November 8, 2015: Who Notices Those Who Go Unnoticed?


Sermon
The Rev. Dr. C. Steven Teague, Rector
Twenty-Fourth Sunday after Pentecost

Today, I’d rather not dress up like this – chasuble, long robe, stole. I’d like to sit with you in the pews, not up front in a comfortable seat. Did you catch Jesus’ words? I feel like I’m on the wrong side. He’s talking about religious authorities like me – wear long robes, push our way to the front at potlucks, take the cushy, prominent seats, grab power, expect adoration and be addressed properly, and devour widows – well, maybe not that one.

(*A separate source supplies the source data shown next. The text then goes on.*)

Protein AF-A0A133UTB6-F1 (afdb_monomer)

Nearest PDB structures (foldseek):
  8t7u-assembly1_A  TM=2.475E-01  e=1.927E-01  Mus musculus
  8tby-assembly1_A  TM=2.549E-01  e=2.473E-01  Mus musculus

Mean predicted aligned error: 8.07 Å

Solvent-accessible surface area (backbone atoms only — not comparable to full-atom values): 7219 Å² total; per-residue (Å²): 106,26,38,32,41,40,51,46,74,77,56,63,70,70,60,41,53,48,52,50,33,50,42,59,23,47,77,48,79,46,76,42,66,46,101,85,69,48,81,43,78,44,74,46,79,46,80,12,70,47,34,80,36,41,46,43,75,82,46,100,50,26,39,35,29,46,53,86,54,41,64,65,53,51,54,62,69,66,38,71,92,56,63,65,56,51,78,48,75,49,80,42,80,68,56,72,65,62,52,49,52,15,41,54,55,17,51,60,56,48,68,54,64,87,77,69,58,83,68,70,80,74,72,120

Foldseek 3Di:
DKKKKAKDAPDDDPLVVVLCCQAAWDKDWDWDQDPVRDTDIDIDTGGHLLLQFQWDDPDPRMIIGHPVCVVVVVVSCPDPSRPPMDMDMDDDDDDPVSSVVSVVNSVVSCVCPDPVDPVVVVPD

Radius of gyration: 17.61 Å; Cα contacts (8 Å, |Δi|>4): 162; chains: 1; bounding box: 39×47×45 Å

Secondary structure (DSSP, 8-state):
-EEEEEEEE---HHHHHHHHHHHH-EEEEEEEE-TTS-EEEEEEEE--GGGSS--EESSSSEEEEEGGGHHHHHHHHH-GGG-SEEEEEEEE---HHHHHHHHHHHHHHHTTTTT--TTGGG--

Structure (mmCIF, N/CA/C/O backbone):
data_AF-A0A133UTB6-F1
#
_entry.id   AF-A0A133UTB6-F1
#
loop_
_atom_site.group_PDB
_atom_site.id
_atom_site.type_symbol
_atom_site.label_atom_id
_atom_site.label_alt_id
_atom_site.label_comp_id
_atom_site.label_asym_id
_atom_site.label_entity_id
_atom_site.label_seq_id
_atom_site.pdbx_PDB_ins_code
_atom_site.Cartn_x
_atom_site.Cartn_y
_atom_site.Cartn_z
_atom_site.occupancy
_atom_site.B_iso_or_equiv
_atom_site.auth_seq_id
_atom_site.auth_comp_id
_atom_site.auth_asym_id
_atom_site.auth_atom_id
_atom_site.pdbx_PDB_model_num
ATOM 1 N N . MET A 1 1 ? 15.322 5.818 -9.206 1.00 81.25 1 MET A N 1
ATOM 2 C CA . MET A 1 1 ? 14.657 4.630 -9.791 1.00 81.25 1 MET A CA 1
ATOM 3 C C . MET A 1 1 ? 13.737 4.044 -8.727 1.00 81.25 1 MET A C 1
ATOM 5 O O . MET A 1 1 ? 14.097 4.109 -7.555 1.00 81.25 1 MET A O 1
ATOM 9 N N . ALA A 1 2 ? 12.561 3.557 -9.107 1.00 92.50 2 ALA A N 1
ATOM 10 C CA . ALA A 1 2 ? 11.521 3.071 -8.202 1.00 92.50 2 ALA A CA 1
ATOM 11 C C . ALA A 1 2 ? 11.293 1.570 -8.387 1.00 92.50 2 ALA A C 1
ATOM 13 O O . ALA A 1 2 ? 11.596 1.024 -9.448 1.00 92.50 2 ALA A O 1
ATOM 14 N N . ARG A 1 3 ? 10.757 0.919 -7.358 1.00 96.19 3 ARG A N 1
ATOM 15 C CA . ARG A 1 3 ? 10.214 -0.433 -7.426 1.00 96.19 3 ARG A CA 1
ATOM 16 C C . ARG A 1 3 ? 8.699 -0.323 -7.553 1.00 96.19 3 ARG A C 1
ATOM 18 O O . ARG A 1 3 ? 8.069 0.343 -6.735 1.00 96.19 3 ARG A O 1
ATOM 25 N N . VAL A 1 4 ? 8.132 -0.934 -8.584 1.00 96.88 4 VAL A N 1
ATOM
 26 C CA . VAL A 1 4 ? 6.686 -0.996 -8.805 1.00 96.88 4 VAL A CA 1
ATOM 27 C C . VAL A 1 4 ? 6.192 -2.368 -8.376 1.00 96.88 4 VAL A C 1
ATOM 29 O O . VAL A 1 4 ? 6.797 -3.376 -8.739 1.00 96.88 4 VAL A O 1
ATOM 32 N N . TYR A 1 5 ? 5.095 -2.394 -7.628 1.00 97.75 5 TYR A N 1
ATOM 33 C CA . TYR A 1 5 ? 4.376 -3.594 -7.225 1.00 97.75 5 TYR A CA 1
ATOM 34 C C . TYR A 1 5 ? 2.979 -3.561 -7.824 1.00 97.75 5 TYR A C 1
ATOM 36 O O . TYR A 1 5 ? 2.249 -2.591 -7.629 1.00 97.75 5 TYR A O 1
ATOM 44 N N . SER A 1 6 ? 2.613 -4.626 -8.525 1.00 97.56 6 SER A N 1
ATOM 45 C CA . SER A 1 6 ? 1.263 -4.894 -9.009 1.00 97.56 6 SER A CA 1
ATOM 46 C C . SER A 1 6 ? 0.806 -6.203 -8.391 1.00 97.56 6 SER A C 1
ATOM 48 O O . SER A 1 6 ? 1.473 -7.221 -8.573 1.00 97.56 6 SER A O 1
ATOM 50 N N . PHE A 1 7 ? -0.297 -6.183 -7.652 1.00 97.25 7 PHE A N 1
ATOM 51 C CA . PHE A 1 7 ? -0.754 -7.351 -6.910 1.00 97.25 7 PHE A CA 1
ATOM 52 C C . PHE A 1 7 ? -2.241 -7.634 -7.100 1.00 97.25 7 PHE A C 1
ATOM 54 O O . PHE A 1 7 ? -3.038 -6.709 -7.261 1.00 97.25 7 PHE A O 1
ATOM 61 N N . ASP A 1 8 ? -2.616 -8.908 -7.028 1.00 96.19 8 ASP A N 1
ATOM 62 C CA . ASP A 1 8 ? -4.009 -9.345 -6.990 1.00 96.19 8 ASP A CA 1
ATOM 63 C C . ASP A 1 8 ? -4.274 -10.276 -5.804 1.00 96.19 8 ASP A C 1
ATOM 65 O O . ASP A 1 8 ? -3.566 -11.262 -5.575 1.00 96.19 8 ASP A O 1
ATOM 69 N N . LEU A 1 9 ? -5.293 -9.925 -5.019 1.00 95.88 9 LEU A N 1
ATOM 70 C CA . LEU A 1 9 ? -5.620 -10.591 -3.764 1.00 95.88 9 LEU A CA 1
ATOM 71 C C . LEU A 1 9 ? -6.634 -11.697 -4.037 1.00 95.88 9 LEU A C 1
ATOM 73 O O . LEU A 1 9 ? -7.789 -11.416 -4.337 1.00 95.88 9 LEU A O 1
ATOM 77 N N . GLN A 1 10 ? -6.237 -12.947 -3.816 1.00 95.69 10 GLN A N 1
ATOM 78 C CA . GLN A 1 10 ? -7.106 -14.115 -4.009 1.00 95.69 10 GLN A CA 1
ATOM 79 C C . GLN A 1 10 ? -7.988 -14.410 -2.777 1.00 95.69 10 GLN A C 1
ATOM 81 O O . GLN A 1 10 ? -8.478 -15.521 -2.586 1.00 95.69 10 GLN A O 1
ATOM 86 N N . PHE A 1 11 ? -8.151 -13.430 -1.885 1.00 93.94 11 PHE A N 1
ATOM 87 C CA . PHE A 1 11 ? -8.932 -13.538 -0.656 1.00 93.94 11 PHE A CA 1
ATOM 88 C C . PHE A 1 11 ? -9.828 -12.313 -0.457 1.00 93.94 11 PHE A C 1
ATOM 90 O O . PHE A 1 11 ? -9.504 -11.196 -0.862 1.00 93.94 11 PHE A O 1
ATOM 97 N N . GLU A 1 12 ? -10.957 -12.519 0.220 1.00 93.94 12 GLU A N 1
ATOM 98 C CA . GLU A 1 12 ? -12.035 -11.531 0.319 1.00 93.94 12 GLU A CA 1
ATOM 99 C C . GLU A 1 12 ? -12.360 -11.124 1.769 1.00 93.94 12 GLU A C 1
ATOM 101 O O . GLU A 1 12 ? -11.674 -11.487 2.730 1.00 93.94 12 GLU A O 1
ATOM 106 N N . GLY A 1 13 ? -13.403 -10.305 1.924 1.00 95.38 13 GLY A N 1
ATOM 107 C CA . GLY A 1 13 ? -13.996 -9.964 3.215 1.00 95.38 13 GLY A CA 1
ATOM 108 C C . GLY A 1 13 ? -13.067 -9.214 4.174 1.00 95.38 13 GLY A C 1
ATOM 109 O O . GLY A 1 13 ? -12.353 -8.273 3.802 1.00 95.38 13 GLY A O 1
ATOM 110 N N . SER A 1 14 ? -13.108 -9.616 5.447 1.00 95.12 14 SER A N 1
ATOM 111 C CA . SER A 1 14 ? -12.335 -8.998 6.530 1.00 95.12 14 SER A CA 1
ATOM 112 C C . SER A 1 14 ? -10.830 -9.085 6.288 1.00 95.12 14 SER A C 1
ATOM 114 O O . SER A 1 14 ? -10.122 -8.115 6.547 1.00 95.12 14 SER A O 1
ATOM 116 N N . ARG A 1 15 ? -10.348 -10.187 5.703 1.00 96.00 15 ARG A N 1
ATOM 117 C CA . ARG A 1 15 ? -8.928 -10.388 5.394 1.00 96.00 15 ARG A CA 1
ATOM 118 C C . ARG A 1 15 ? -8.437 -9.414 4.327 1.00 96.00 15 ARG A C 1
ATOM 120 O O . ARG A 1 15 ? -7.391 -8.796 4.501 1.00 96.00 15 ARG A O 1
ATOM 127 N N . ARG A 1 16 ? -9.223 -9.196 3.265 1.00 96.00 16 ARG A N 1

Scribes are still with us. I’ve even seen a few in the Episcopal Church – and not all parade around in long robes. They still presume the head table is for them. They lust after power and status, and will step on people to get it. They bore people, with more than long prayers. Others even cause “Post Traumatic Church Syndrome.” Some notice another’s shortcomings, but can’t locate their own. Hold this: Scene one.

Scene two: Jesus has his eye on the Temple offering box. A scribe calls out: “Attention! My $20,000 offering – here it goes. Thank me later.” And who does Jesus notice? A shriveled up little old woman no one else sees. She quietly drops two coins in – about a penny – not enough for a down payment on a Snickers bar. Her gift lands quietly on piles of cash and checks. Jesus calls out: “Hey disciples. Come over here. See this widow woman. She has put more in than anyone. In heaven I just heard a big ‘ka-ching.’ The others give from what’s left after expenses. She’s given everything she has.” That’s some serious proportional giving.

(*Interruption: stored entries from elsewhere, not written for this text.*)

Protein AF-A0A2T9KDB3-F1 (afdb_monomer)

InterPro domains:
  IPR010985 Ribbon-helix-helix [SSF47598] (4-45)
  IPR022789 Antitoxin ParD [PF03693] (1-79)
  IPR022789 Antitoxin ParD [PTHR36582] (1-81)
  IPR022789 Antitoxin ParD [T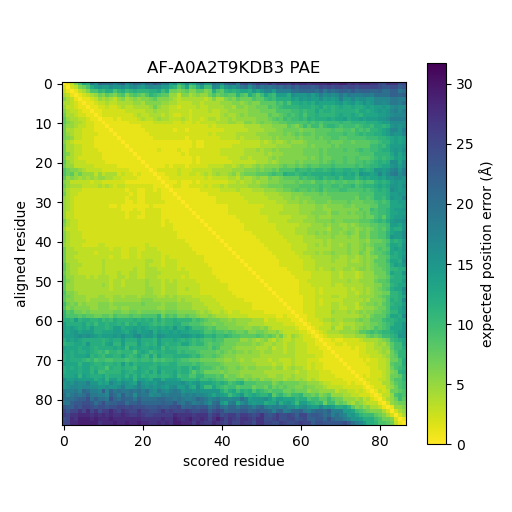IGR02606] (4-72)
  IPR038296 Antitoxin ParD superfamily [G3DSA:6.10.10.120] (10-86)

pLDDT: mean 92.1, std 10.74, range [48.88, 98.62]

Organism: NCBI:txid2172652

Structure (mmCIF, N/CA/C/O backbone):
data_AF-A0A2T9KDB3-F1
#
_entry.id   AF-A0A2T9KDB3-F1
#
loop_
_atom_site.group_PDB
_atom_site.id
_atom_site.type_symbol
_atom_site.label_atom_id
_atom_site.label_alt_id
_atom_site.label_comp_id
_atom_site.label_asym_id
_atom_site.label_entity_id
_atom_site.label_seq_id
_atom_site.pdbx_PDB_ins_code
_atom_site.Cartn_x
_atom_site.Cartn_y
_atom_site.Cartn_z
_atom_site.occupancy
_atom_site.B_iso_or_equiv
_atom_site.auth_seq_id
_atom_site.auth_comp_id
_atom_site.auth_asym_id
_atom_site.auth_atom_id
_atom_site.pdbx_PDB_model_num
ATOM 1 N N . MET A 1 1 ? 5.202 -16.253 18.240 1.00 54.81 1 MET A N 1
ATOM 2 C CA . MET A 1 1 ? 4.372 -15.905 19.416 1.00 54.81 1 MET A CA 1
ATOM 3 C C . MET A 1 1 ? 3.548 -14.681 19.058 1.00 54.81 1 MET A C 1
ATOM 5 O O . MET A 1 1 ? 4.142 -13.683 18.669 1.00 54.81 1 MET A O 1
ATOM 9 N N . SER A 1 2 ? 2.217 -14.752 19.118 1.00 72.94 2 SER A N 1
ATOM 10 C CA . SER A 1 2 ? 1.358 -13.578 18.924 1.00 72.94 2 SER A CA 1
ATOM 11 C C . SER A 1 2 ? 1.552 -12.605 20.089 1.00 72.94 2 SER A C 1
ATOM 13 O O . SER A 1 2 ? 1.408 -13.004 21.244 1.00 72.94 2 SER A O 1
ATOM 15 N N . LYS A 1 3 ? 1.896 -11.345 19.805 1.00 82.56 3 LYS A N 1
ATOM 16 C CA . LYS A 1 3 ? 1.891 -10.280 20.816 1.00 82.56 3 LYS A CA 1
ATOM 17 C C . LYS A 1 3 ? 0.502 -9.642 20.849 1.00 82.56 3 LYS A C 1
ATOM 19 O O . LYS A 1 3 ? -0.013 -9.267 19.800 1.00 82.56 3 LYS A O 1
ATOM 24 N N . ASN A 1 4 ? -0.085 -9.522 22.038 1.00 85.12 4 ASN A N 1
ATOM 25 C CA . ASN A 1 4 ? -1.290 -8.719 22.235 1.00 85.12 4 ASN A CA 1
ATOM 26 C C . ASN A 1 4 ? -0.882 -7.256 22.401 1.00 85.12 4 ASN A C 1
ATOM 28 O O . ASN A 1 4 ? -0.074 -6.935 23.273 1.00 85.12 4 ASN A O 1
ATOM 32 N N . THR A 1 5 ? -1.458 -6.386 21.578 1.00 88.44 5 THR A N 1
ATOM 33 C CA . THR A 1 5 ? -1.163 -4.952 21.562 1.00 88.44 5 THR A CA 1
ATOM 34 C C . THR A 1 5 ? -2.445 -4.188 21.854 1.00 88.44 5 THR A C 1
ATOM 36 O O . THR A 1 5 ? -3.456 -4.411 21.193 1.00 88.44 5 THR A O 1
ATOM 39 N N . SER A 1 6 ? -2.403 -3.297 22.845 1.00 91.50 6 SER A N 1
ATOM 40 C CA . SER A 1 6 ? -3.481 -2.340 23.102 1.00 91.50 6 SER A CA 1
ATOM 41 C C . SER A 1 6 ? -3.220 -1.069 22.301 1.00 91.50 6 SER A C 1
ATOM 43 O O . SER A 1 6 ? -2.092 -0.574 22.296 1.00 91.50 6 SER A O 1
ATOM 45 N N . VAL A 1 7 ? -4.240 -0.557 21.617 1.00 90.50 7 VAL A N 1
ATOM 46 C CA . VAL A 1 7 ? -4.153 0.648 20.785 1.00 90.50 7 VAL A CA 1
ATOM 47 C C . VAL A 1 7 ? -5.330 1.567 21.088 1.00 90.50 7 VAL A C 1
ATOM 49 O O . VAL A 1 7 ? -6.455 1.100 21.255 1.00 90.50 7 VAL A O 1
ATOM 52 N N . SER A 1 8 ? -5.074 2.872 21.151 1.00 94.56 8 SER A N 1
ATOM 53 C CA . SER A 1 8 ? -6.120 3.887 21.294 1.00 94.56 8 SER A CA 1
ATOM 54 C C . SER A 1 8 ? -6.542 4.378 19.917 1.00 94.56 8 SER A C 1
ATOM 56 O O . SER A 1 8 ? -5.696 4.770 19.114 1.00 94.56 8 SER A O 1
ATOM 58 N N . LEU A 1 9 ? -7.846 4.376 19.652 1.00 94.44 9 LEU A N 1
ATOM 59 C CA . LEU A 1 9 ? -8.418 4.824 18.387 1.00 94.44 9 LEU A CA 1
ATOM 60 C C . LEU A 1 9 ? -9.245 6.088 18.605 1.00 94.44 9 LEU A C 1
ATOM 62 O O . LEU A 1 9 ? -9.892 6.256 19.636 1.00 94.44 9 LEU A O 1
ATOM 66 N N . GLY A 1 10 ? -9.211 6.988 17.624 1.00 96.62 10 GLY A N 1
ATOM 67 C CA . GLY A 1 10 ? -10.094 8.150 17.616 1.00 96.62 10 GLY A CA 1
ATOM 68 C C . GLY A 1 10 ? -11.556 7.750 17.360 1.00 96.62 10 GLY A C 1
ATOM 69 O O . GLY A 1 10 ? -11.798 6.681 16.788 1.00 96.62 10 GLY A O 1
ATOM 70 N N . PRO A 1 11 ? -12.528 8.623 17.695 1.00 96.94 11 PRO A N 1
ATOM 71 C CA . PRO A 1 11 ? -13.960 8.328 17.565 1.00 96.94 11 PRO A CA 1
ATOM 72 C C . PRO A 1 11 ? -14.373 7.850 16.167 1.00 96.94 11 PRO A C 1
ATOM 74 O O . PRO A 1 11 ? -15.135 6.901 16.033 1.00 96.94 11 PRO A O 1
ATOM 77 N N . HIS A 1 12 ? -13.787 8.430 15.116 1.00 97.56 12 HIS A N 1
ATOM 78 C CA . HIS A 1 12 ? -14.054 8.034 13.733 1.00 97.56 12 HIS A CA 1
ATOM 79 C C . HIS A 1 12 ? -13.770 6.545 13.461 1.00 97.56 12 HIS A C 1
ATOM 81 O O . HIS A 1 12 ? -14.579 5.846 12.854 1.00 97.56 12 HIS A O 1
ATOM 87 N N . PHE A 1 13 ? -12.618 6.042 13.916 1.00 96.75 13 PHE A N 1
ATOM 88 C CA . PHE A 1 13 ? -12.240 4.647 13.683 1.00 96.75 13 PHE A CA 1
ATOM 89 C C . PHE A 1 13 ? -12.995 3.684 14.594 1.00 96.75 13 PHE A C 1
ATOM 91 O O . PHE A 1 13 ? -13.256 2.555 14.186 1.00 96.75 13 PHE A O 1
ATOM 98 N N . GLN A 1 14 ? -13.378 4.134 15.790 1.00 96.44 14 GLN A N 1
ATOM 99 C CA . GLN A 1 14 ? -14.276 3.395 16.669 1.00 96.44 14 GLN A CA 1
ATOM 100 C C . GLN A 1 14 ? -15.612 3.120 15.956 1.00 96.44 14 GLN A C 1
ATOM 102 O O . GLN A 1 14 ? -15.971 1.959 15.768 1.00 96.44 14 GLN A O 1
ATOM 107 N N . GLU A 1 15 ? -16.285 4.168 15.471 1.00 97.69 15 GLU A N 1
ATOM 108 C CA . GLU A 1 15 ? -17.565 4.059 14.754 1.00 97.69 15 GLU A CA 1
ATOM 109 C C . GLU A 1 15 ? -17.445 3.197 13.492 1.00 97.69 15 GLU A C 1
ATOM 111 O O . GLU A 1 15 ? -18.293 2.343 13.221 1.00 97.69 15 GLU A O 1
ATOM 116 N N . PHE A 1 16 ? -16.362 3.373 12.729 1.00 97.94 16 PHE A N 1
ATOM 117 C CA . PHE A 1 16 ? -16.095 2.557 11.550 1.00 97.94 16 PHE A CA 1
ATOM 118 C C . PHE A 1 16 ? -15.987 1.066 11.898 1.00 97.94 16 PHE A C 1
ATOM 120 O O . PHE A 1 16 ? -16.645 0.242 11.260 1.00 97.94 16 PHE A O 1
ATOM 127 N N . ILE A 1 17 ? -15.181 0.710 12.904 1.00 97.44 17 ILE A N 1
ATOM 128 C CA . ILE A 1 17 ? -14.978 -0.682 13.322 1.00 97.44 17 ILE A CA 1
ATOM 129 C C . ILE A 1 17 ? -16.284 -1.286 13.842 1.00 97.44 17 ILE A C 1
ATOM 131 O O . ILE A 1 17 ? -16.630 -2.405 13.459 1.00 97.44 17 ILE A O 1
ATOM 135 N N . GLU A 1 18 ? -17.027 -0.551 14.668 1.00 97.06 18 GLU A N 1
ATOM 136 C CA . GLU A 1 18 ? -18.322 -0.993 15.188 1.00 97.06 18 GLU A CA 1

What a contrast – Scribes, religious authorities, TAKE advantage of widows. They GIVE long-winded public prayers, but keep their empathy and compassion for themselves. The widow TAKES nothing; no asks, begs, handouts from anyone. She doesn’t whine or pass out “poor me” cards. She GIVES all that’s left after she’s been fleeced by the scribes. Jesus never says why she does this. Her gift certainly won’t help meet the budget.

I would love to say: “Do as the widow does on Commitment Sunday when your pledge cards are due.” I would be wasting my breath and wrong to say that. Jesus isn’t contrasting those who pledge and those who don’t – people whose gratitude is real versus those who put on airs to impress you. God doesn’t want it all, if that’s what some of you may think. God already has it all – Owns it all. Remember we say, “All things come of you O Lord.” Do you listen to what you say back?

God does care how we manage the time, talents and treasure God entrusts to us, for which we are responsible. We tend to forget we’re managers, not owners of our possessions. I hope you’re not are counting on taking it with you.

I think Jesus wants us to see what religion acting badly looks like. It’s a far cry from what Jesus teaches: “Follow me – deny yourself. Take up a cross. Be a servant. Wash feet. The greatest among you is the least.” Jesus calls our attention and compassion for those the church doesn’t notice – widows, outcasts, the rejected. Compassion awakens us to notice – to listen to their stories and hopes, to dare feel what it’s like to live in their skin – to realize, “I can’t be at peace or have joy until you are, too.” Starting with Abraham, meaning Jews, Muslims and Christians, God continually calls us to do one thing – be a blessing to the world – that’s all. And the world would be our neighbors, people who live and work around St. Paul’s, people who have no use for the church or Jesus, people we pass on the streets. Relationship, compassion, noticing, loving, forgiving, being with us – that’s what God is all about. That’s how we bless the world on God’s behalf.

This past week, in addressing the Episcopal Church at large for the first time as Presiding Bishop Michael Curry urges us to get out; go beyond these walls. Don’t expect people to come to us. Chances are overwhelming they won’t. In case you fail to notice, waiting to see if they’ll come because we have pretty windows, a fine organ and an outstanding choir is a strategy that’s not working so well. Bishop Curry says, “Now is our time to go into the world to share the good news of God and Jesus Christ. To go into the world and be agents and instruments of God’s reconciliation. To go into the world, let the world know that there is a God who loves us, a God who will not let us go, and that love can set us all free.” Remember whose you are and why we are here – not for our entertainment and amusement, but to be formed and sent to bless the world with divine love.

God’s not as interested in our rituals and prayers as we are and if we get them right, or who sits in our pew, what someone wears, who notices us – who gets on our last nerve. God cares who we notice – and if we are blessing or burden to others. Doing and being church begins when we leave here – after we worship. The church, God’s people was never formed to serve ourselves – but for people out there – notice, be present – give everything to be a blessing. We are a movement for God – building God’s kingdom, and in the process we will grow a church.

What’s wrong with the church these days? We tend to arrange the world into opposites: those worthy, those not. What’s wrong with the church today? It’s who we fail to notice, get to know, and bless. Come over here – look at this widow says Jesus. Then look inside. Does she anything at all to teach us?